▶ What you are asked to do
The material below is to be copied exactly from the line with "ATOM 85 C C" up to and including the line with "ATOM 114 O O", with nothing else kept and no pictures.
The data below:
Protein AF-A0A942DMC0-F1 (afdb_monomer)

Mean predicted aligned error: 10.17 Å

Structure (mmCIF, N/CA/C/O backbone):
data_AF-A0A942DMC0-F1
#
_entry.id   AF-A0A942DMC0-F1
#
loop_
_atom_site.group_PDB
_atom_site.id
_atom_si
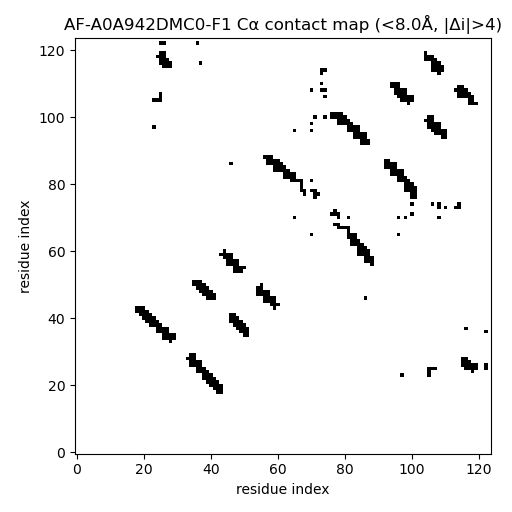te.type_symbol
_atom_site.label_atom_id
_atom_site.label_alt_id
_atom_site.label_comp_id
_atom_site.label_asym_id
_atom_site.label_entity_id
_atom_site.label_seq_id
_atom_site.pdbx_PDB_ins_code
_atom_site.Cartn_x
_atom_site.Cartn_y
_atom_site.Cartn_z
_atom_site.occupancy
_atom_site.B_iso_or_equiv
_atom_site.auth_seq_id
_atom_site.auth_comp_id
_atom_site.auth_asym_id
_atom_site.auth_atom_id
_atom_site.pdbx_PDB_model_num
ATOM 1 N N . MET A 1 1 ? 11.265 -58.750 -32.703 1.00 39.25 1 MET A N 1
ATOM 2 C CA . MET A 1 1 ? 12.038 -57.490 -32.620 1.00 39.25 1 MET A CA 1
ATOM 3 C C . MET A 1 1 ? 11.038 -56.361 -32.823 1.00 39.25 1 MET A C 1
ATOM 5 O O . MET A 1 1 ? 10.336 -56.387 -33.818 1.00 39.25 1 MET A O 1
ATOM 9 N N . LYS A 1 2 ? 10.653 -55.702 -31.723 1.00 43.62 2 LYS A N 1
ATOM 10 C CA . LYS A 1 2 ? 10.914 -54.275 -31.453 1.00 43.62 2 LYS A CA 1
ATOM 11 C C . LYS A 1 2 ? 10.275 -53.359 -32.502 1.00 43.62 2 LYS A C 1
ATOM 13 O O . LYS A 1 2 ? 10.748 -53.334 -33.621 1.00 43.62 2 LYS A O 1
ATOM 18 N N . ASN A 1 3 ? 9.241 -52.629 -32.087 1.00 45.28 3 ASN A N 1
ATOM 19 C CA . ASN A 1 3 ? 9.021 -51.222 -32.421 1.00 45.28 3 ASN A CA 1
ATOM 20 C C . ASN A 1 3 ? 8.089 -50.640 -31.348 1.00 45.28 3 ASN A C 1
ATOM 22 O O . ASN A 1 3 ? 6.871 -50.614 -31.485 1.00 45.28 3 ASN A O 1
ATOM 26 N N . MET A 1 4 ? 8.692 -50.251 -30.222 1.00 45.28 4 MET A N 1
ATOM 27 C CA . MET A 1 4 ? 8.059 -49.378 -29.237 1.00 45.28 4 MET A CA 1
ATOM 28 C C . MET A 1 4 ? 8.142 -47.953 -29.780 1.00 45.28 4 MET A C 1
ATOM 30 O O . MET A 1 4 ? 9.231 -47.388 -29.850 1.00 45.28 4 MET A O 1
ATOM 34 N N . VAL A 1 5 ? 7.005 -47.381 -30.165 1.00 58.50 5 VAL A N 1
ATOM 35 C CA . VAL A 1 5 ? 6.880 -45.936 -30.365 1.00 58.50 5 VAL A CA 1
ATOM 36 C C . VAL A 1 5 ? 6.490 -45.355 -29.012 1.00 58.50 5 VAL A C 1
ATOM 38 O O . VAL A 1 5 ? 5.359 -45.502 -28.559 1.00 58.50 5 VAL A O 1
ATOM 41 N N . VAL A 1 6 ? 7.463 -44.759 -28.326 1.00 53.22 6 VAL A N 1
ATOM 42 C CA . VAL A 1 6 ? 7.223 -43.949 -27.131 1.00 53.22 6 VAL A CA 1
ATOM 43 C C . VAL A 1 6 ? 6.714 -42.599 -27.622 1.00 53.22 6 VAL A C 1
ATOM 45 O O . VAL A 1 6 ? 7.493 -41.760 -28.070 1.00 53.22 6 VAL A O 1
ATOM 48 N N . SER A 1 7 ? 5.397 -42.402 -27.586 1.00 55.50 7 SER A N 1
ATOM 49 C CA . SER A 1 7 ? 4.803 -41.076 -27.734 1.00 55.50 7 SER A CA 1
ATOM 50 C C . SER A 1 7 ? 5.202 -40.247 -26.520 1.00 55.50 7 SER A C 1
ATOM 52 O O . SER A 1 7 ? 4.695 -40.437 -25.416 1.00 55.50 7 SER A O 1
ATOM 54 N N . LEU A 1 8 ? 6.168 -39.361 -26.739 1.00 55.00 8 LEU A N 1
ATOM 55 C CA . LEU A 1 8 ? 6.602 -38.343 -25.802 1.00 55.00 8 LEU A CA 1
ATOM 56 C C . LEU A 1 8 ? 5.396 -37.455 -25.466 1.00 55.00 8 LEU A C 1
ATOM 58 O O . LEU A 1 8 ? 4.978 -36.623 -26.270 1.00 55.00 8 LEU A O 1
ATOM 62 N N . ALA A 1 9 ? 4.805 -37.666 -24.292 1.00 54.53 9 ALA A N 1
ATOM 63 C CA . ALA A 1 9 ? 3.826 -36.752 -23.735 1.00 54.53 9 ALA A CA 1
ATOM 64 C C . ALA A 1 9 ? 4.531 -35.415 -23.469 1.00 54.53 9 ALA A C 1
ATOM 66 O O . ALA A 1 9 ? 5.335 -35.306 -22.542 1.00 54.53 9 ALA A O 1
ATOM 67 N N . LEU A 1 10 ? 4.247 -34.397 -24.288 1.00 49.91 10 LEU A N 1
ATOM 68 C CA . LEU A 1 10 ? 4.519 -33.011 -23.921 1.00 49.91 10 LEU A CA 1
ATOM 69 C C . LEU A 1 10 ? 3.570 -32.649 -22.775 1.00 49.91 10 LEU A C 1
ATOM 71 O O . LEU A 1 10 ? 2.457 -32.171 -22.982 1.00 49.91 10 LEU A O 1
ATOM 75 N N . LEU A 1 11 ? 4.023 -32.897 -21.549 1.00 49.66 11 LEU A N 1
ATOM 76 C CA . LEU A 1 11 ? 3.510 -32.220 -20.371 1.00 49.66 11 LEU A CA 1
ATOM 77 C C . LEU A 1 11 ? 3.907 -30.750 -20.516 1.00 49.66 11 LEU A C 1
ATOM 79 O O . LEU A 1 11 ? 5.005 -30.352 -20.135 1.00 49.66 11 LEU A O 1
ATOM 83 N N . LEU A 1 12 ? 3.020 -29.956 -21.121 1.00 51.75 12 LEU A N 1
ATOM 84 C CA . LEU A 1 12 ? 3.009 -28.507 -20.970 1.00 51.75 12 LEU A CA 1
ATOM 85 C C . LEU A 1 12 ? 2.799 -28.233 -19.482 1.00 51.75 12 LEU A C 1
ATOM 87 O O . 
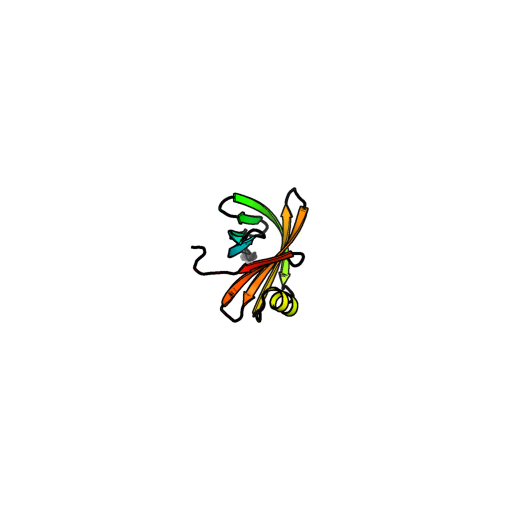LEU A 1 12 ? 1.679 -28.098 -18.998 1.00 51.75 12 LEU A O 1
ATOM 91 N N . SER A 1 13 ? 3.904 -28.214 -18.746 1.00 45.25 13 SER A N 1
ATOM 92 C CA . SER A 1 13 ? 4.012 -27.609 -17.436 1.00 45.25 13 SER A CA 1
ATOM 93 C C . SER A 1 13 ? 3.708 -26.126 -17.613 1.00 45.25 13 SER A C 1
ATOM 95 O O . SER A 1 13 ? 4.607 -25.306 -17.798 1.00 45.25 13 SER A O 1
ATOM 97 N N . THR A 1 14 ? 2.423 -25.775 -17.621 1.00 49.88 14 THR A N 1
ATOM 98 C CA . THR A 1 14 ? 1.986 -24.416 -17.341 1.00 49.88 14 THR A CA 1
ATOM 99 C C . THR A 1 14 ? 2.384 -24.158 -15.901 1.00 49.88 14 THR A C 1
ATOM 101 O O . THR A 1 14 ? 1.646 -24.479 -14.970 1.00 49.88 14 THR A O 1
ATOM 104 N N . SER A 1 15 ? 3.609 -23.669 -15.720 1.00 40.59 15 SER A N 1
ATOM 105 C CA . SER A 1 15 ? 4.054 -23.045 -14.488 1.00 40.59 15 SER A CA 1
ATOM 106 C C . SER A 1 15 ? 3.015 -21.984 -14.170 1.00 40.59 15 SER A C 1
ATOM 108 O O . SER A 1 15 ? 2.942 -20.959 -14.845 1.00 40.59 15 SER A O 1
ATOM 110 N N . SER A 1 16 ? 2.150 -22.266 -13.203 1.00 40.94 16 SER A N 1
ATOM 111 C CA . SER A 1 16 ? 1.225 -21.297 -12.647 1.00 40.94 16 SER A CA 1
ATOM 112 C C . SER A 1 16 ? 2.067 -20.238 -11.945 1.00 40.94 16 SER A C 1
ATOM 114 O O . SER A 1 16 ? 2.337 -20.327 -10.748 1.00 40.94 16 SER A O 1
ATOM 116 N N . ALA A 1 17 ? 2.545 -19.258 -12.714 1.00 41.91 17 ALA A N 1
ATOM 117 C CA . ALA A 1 17 ? 2.840 -17.948 -12.183 1.00 41.91 17 ALA A CA 1
ATOM 118 C C . ALA A 1 17 ? 1.511 -17.476 -11.601 1.00 41.91 17 ALA A C 1
ATOM 120 O O . ALA A 1 17 ? 0.596 -17.116 -12.339 1.00 41.91 17 ALA A O 1
ATOM 121 N N . PHE A 1 18 ? 1.357 -17.604 -10.284 1.00 48.34 18 PHE A N 1
ATOM 122 C CA . PHE A 1 18 ? 0.301 -16.912 -9.573 1.00 48.34 18 PHE A CA 1
ATOM 123 C C . PHE A 1 18 ? 0.531 -15.434 -9.870 1.00 48.34 18 PHE A C 1
ATOM 125 O O . PHE A 1 18 ? 1.433 -14.819 -9.302 1.00 48.34 18 PHE A O 1
ATOM 132 N N . ALA A 1 19 ? -0.204 -14.903 -10.846 1.00 50.09 19 ALA A N 1
ATOM 133 C CA . ALA A 1 19 ? -0.260 -13.480 -11.087 1.00 50.09 19 ALA A CA 1
ATOM 134 C C . ALA A 1 19 ? -0.788 -12.886 -9.785 1.00 50.09 19 ALA A C 1
ATOM 136 O O . ALA A 1 19 ? -1.927 -13.137 -9.386 1.00 50.09 19 ALA A O 1
ATOM 137 N N . LEU A 1 20 ? 0.100 -12.223 -9.048 1.00 64.19 20 LEU A N 1
ATOM 138 C CA . LEU A 1 20 ? -0.273 -11.487 -7.861 1.00 64.19 20 LEU A CA 1
ATOM 139 C C . LEU A 1 20 ? -1.056 -10.275 -8.349 1.00 64.19 20 LEU A C 1
ATOM 141 O O . LEU A 1 20 ? -0.480 -9.229 -8.635 1.00 64.19 20 LEU A O 1
ATOM 145 N N . THR A 1 21 ? -2.357 -10.470 -8.513 1.00 71.12 21 THR A N 1
ATOM 146 C CA . THR A 1 21 ? -3.291 -9.399 -8.806 1.00 71.12 21 THR A CA 1
ATOM 147 C C . THR A 1 21 ? -3.953 -9.013 -7.497 1.00 71.12 21 THR A C 1
ATOM 149 O O . THR A 1 21 ? -4.665 -9.815 -6.890 1.00 71.12 21 THR A O 1
ATOM 152 N N . GLN A 1 22 ? -3.682 -7.799 -7.031 1.00 80.38 22 GLN A N 1
ATOM 153 C CA . GLN A 1 22 ? -4.333 -7.238 -5.854 1.00 80.38 22 GLN A CA 1
ATOM 154 C C . GLN A 1 22 ? -4.748 -5.803 -6.154 1.00 80.38 22 GLN A C 1
ATOM 156 O O . GLN A 1 22 ? -3.946 -5.018 -6.649 1.00 80.38 22 GLN A O 1
ATOM 161 N N . ASP A 1 23 ? -5.993 -5.475 -5.830 1.00 85.94 23 ASP A N 1
ATOM 162 C CA . ASP A 1 23 ? -6.531 -4.122 -5.904 1.00 85.94 23 ASP A CA 1
ATOM 163 C C . ASP A 1 23 ? -7.088 -3.762 -4.529 1.00 85.94 23 ASP A C 1
ATOM 165 O O . ASP A 1 23 ? -7.904 -4.501 -3.970 1.00 85.94 23 ASP A O 1
ATOM 169 N N . VAL A 1 24 ? -6.587 -2.675 -3.949 1.00 86.94 24 VAL A N 1
ATOM 170 C CA . VAL A 1 24 ? -7.079 -2.133 -2.686 1.00 86.94 24 VAL A CA 1
ATOM 171 C C . VAL A 1 24 ? -7.341 -0.653 -2.852 1.00 86.94 24 VAL A C 1
ATOM 173 O O . VAL A 1 24 ? -6.479 0.097 -3.298 1.00 86.94 24 VAL A O 1
ATOM 176 N N . LYS A 1 25 ? -8.513 -0.222 -2.397 1.00 87.31 25 LYS A N 1
ATOM 177 C CA . LYS A 1 25 ? -8.919 1.177 -2.359 1.00 87.31 25 LYS A CA 1
ATOM 178 C C . LYS A 1 25 ? -9.205 1.589 -0.922 1.00 87.31 25 LYS A C 1
ATOM 180 O O . LYS A 1 25 ? -9.958 0.921 -0.217 1.00 87.31 25 LYS A O 1
ATOM 185 N N . VAL A 1 26 ? -8.601 2.688 -0.495 1.00 84.88 26 VAL A N 1
ATOM 186 C CA . VAL A 1 26 ? -8.780 3.273 0.836 1.00 84.88 26 VAL A CA 1
ATOM 187 C C . VAL A 1 26 ? -9.070 4.760 0.725 1.00 84.88 26 VAL A C 1
ATOM 189 O O . VAL A 1 26 ? -8.733 5.396 -0.276 1.00 84.88 26 VAL A O 1
ATOM 192 N N . CYS A 1 27 ? -9.645 5.321 1.784 1.00 83.12 27 CYS A N 1
ATOM 193 C CA . CYS A 1 27 ? -9.690 6.764 1.956 1.00 83.12 27 CYS A CA 1
ATOM 194 C C . CYS A 1 27 ? -8.660 7.164 3.016 1.00 83.12 27 CYS A C 1
ATOM 196 O O . CYS A 1 27 ? -8.538 6.528 4.068 1.00 83.12 27 CYS A O 1
ATOM 198 N N . SER A 1 28 ? -7.918 8.215 2.713 1.00 76.50 28 SER A N 1
ATOM 199 C CA . SER A 1 28 ? -6.790 8.727 3.479 1.00 76.50 28 SER A CA 1
ATOM 200 C C . SER A 1 28 ? -7.111 10.150 3.922 1.00 76.50 28 SER A C 1
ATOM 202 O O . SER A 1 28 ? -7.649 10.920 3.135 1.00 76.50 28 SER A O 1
End of The data.
▶ Your response
ATOM 85 C C . LEU A 1 12 ? 2.799 -28.233 -19.482 1.00 51.75 12 LEU A C 1
ATOM 87 O O . 
LEU A 1 12 ? 1.679 -28.098 -18.998 1.00 51.75 12 LEU A O 1
ATOM 91 N N . SER A 1 13 ? 3.904 -28.214 -18.746 1.00 45.25 13 SER A N 1
ATOM 92 C CA . SER A 1 13 ? 4.012 -27.609 -17.436 1.00 45.25 13 SER A CA 1
ATOM 93 C C . SER A 1 13 ? 3.708 -26.126 -17.613 1.00 45.25 13 SER A C 1
ATOM 95 O O . SER A 1 13 ? 4.607 -25.306 -17.798 1.00 45.25 13 SER A O 1
ATOM 97 N N . THR A 1 14 ? 2.423 -25.775 -17.621 1.00 49.88 14 THR A N 1
ATOM 98 C CA . THR A 1 14 ? 1.986 -24.416 -17.341 1.00 49.88 14 THR A CA 1
ATOM 99 C C . THR A 1 14 ? 2.384 -24.158 -15.901 1.00 49.88 14 THR A C 1
ATOM 101 O O . THR A 1 14 ? 1.646 -24.479 -14.970 1.00 49.88 14 THR A O 1
ATOM 104 N N . SER A 1 15 ? 3.609 -23.669 -15.720 1.00 40.59 15 SER A N 1
ATOM 105 C CA . SER A 1 15 ? 4.054 -23.045 -14.488 1.00 40.59 15 SER A CA 1
ATOM 106 C C . SER A 1 15 ? 3.015 -21.984 -14.170 1.00 40.59 15 SER A C 1
ATOM 108 O O . SER A 1 15 ? 2.942 -20.959 -14.845 1.00 40.59 15 SER A O 1
ATOM 110 N N . SER A 1 16 ? 2.150 -22.266 -13.203 1.00 40.94 16 SER A N 1
ATOM 111 C CA . SER A 1 16 ? 1.225 -21.297 -12.647 1.00 40.94 16 SER A CA 1
ATOM 112 C C . SER A 1 16 ? 2.067 -20.238 -11.945 1.00 40.94 16 SER A C 1
ATOM 114 O O . SER A 1 16 ? 2.337 -20.327 -10.748 1.00 40.94 16 SER A O 1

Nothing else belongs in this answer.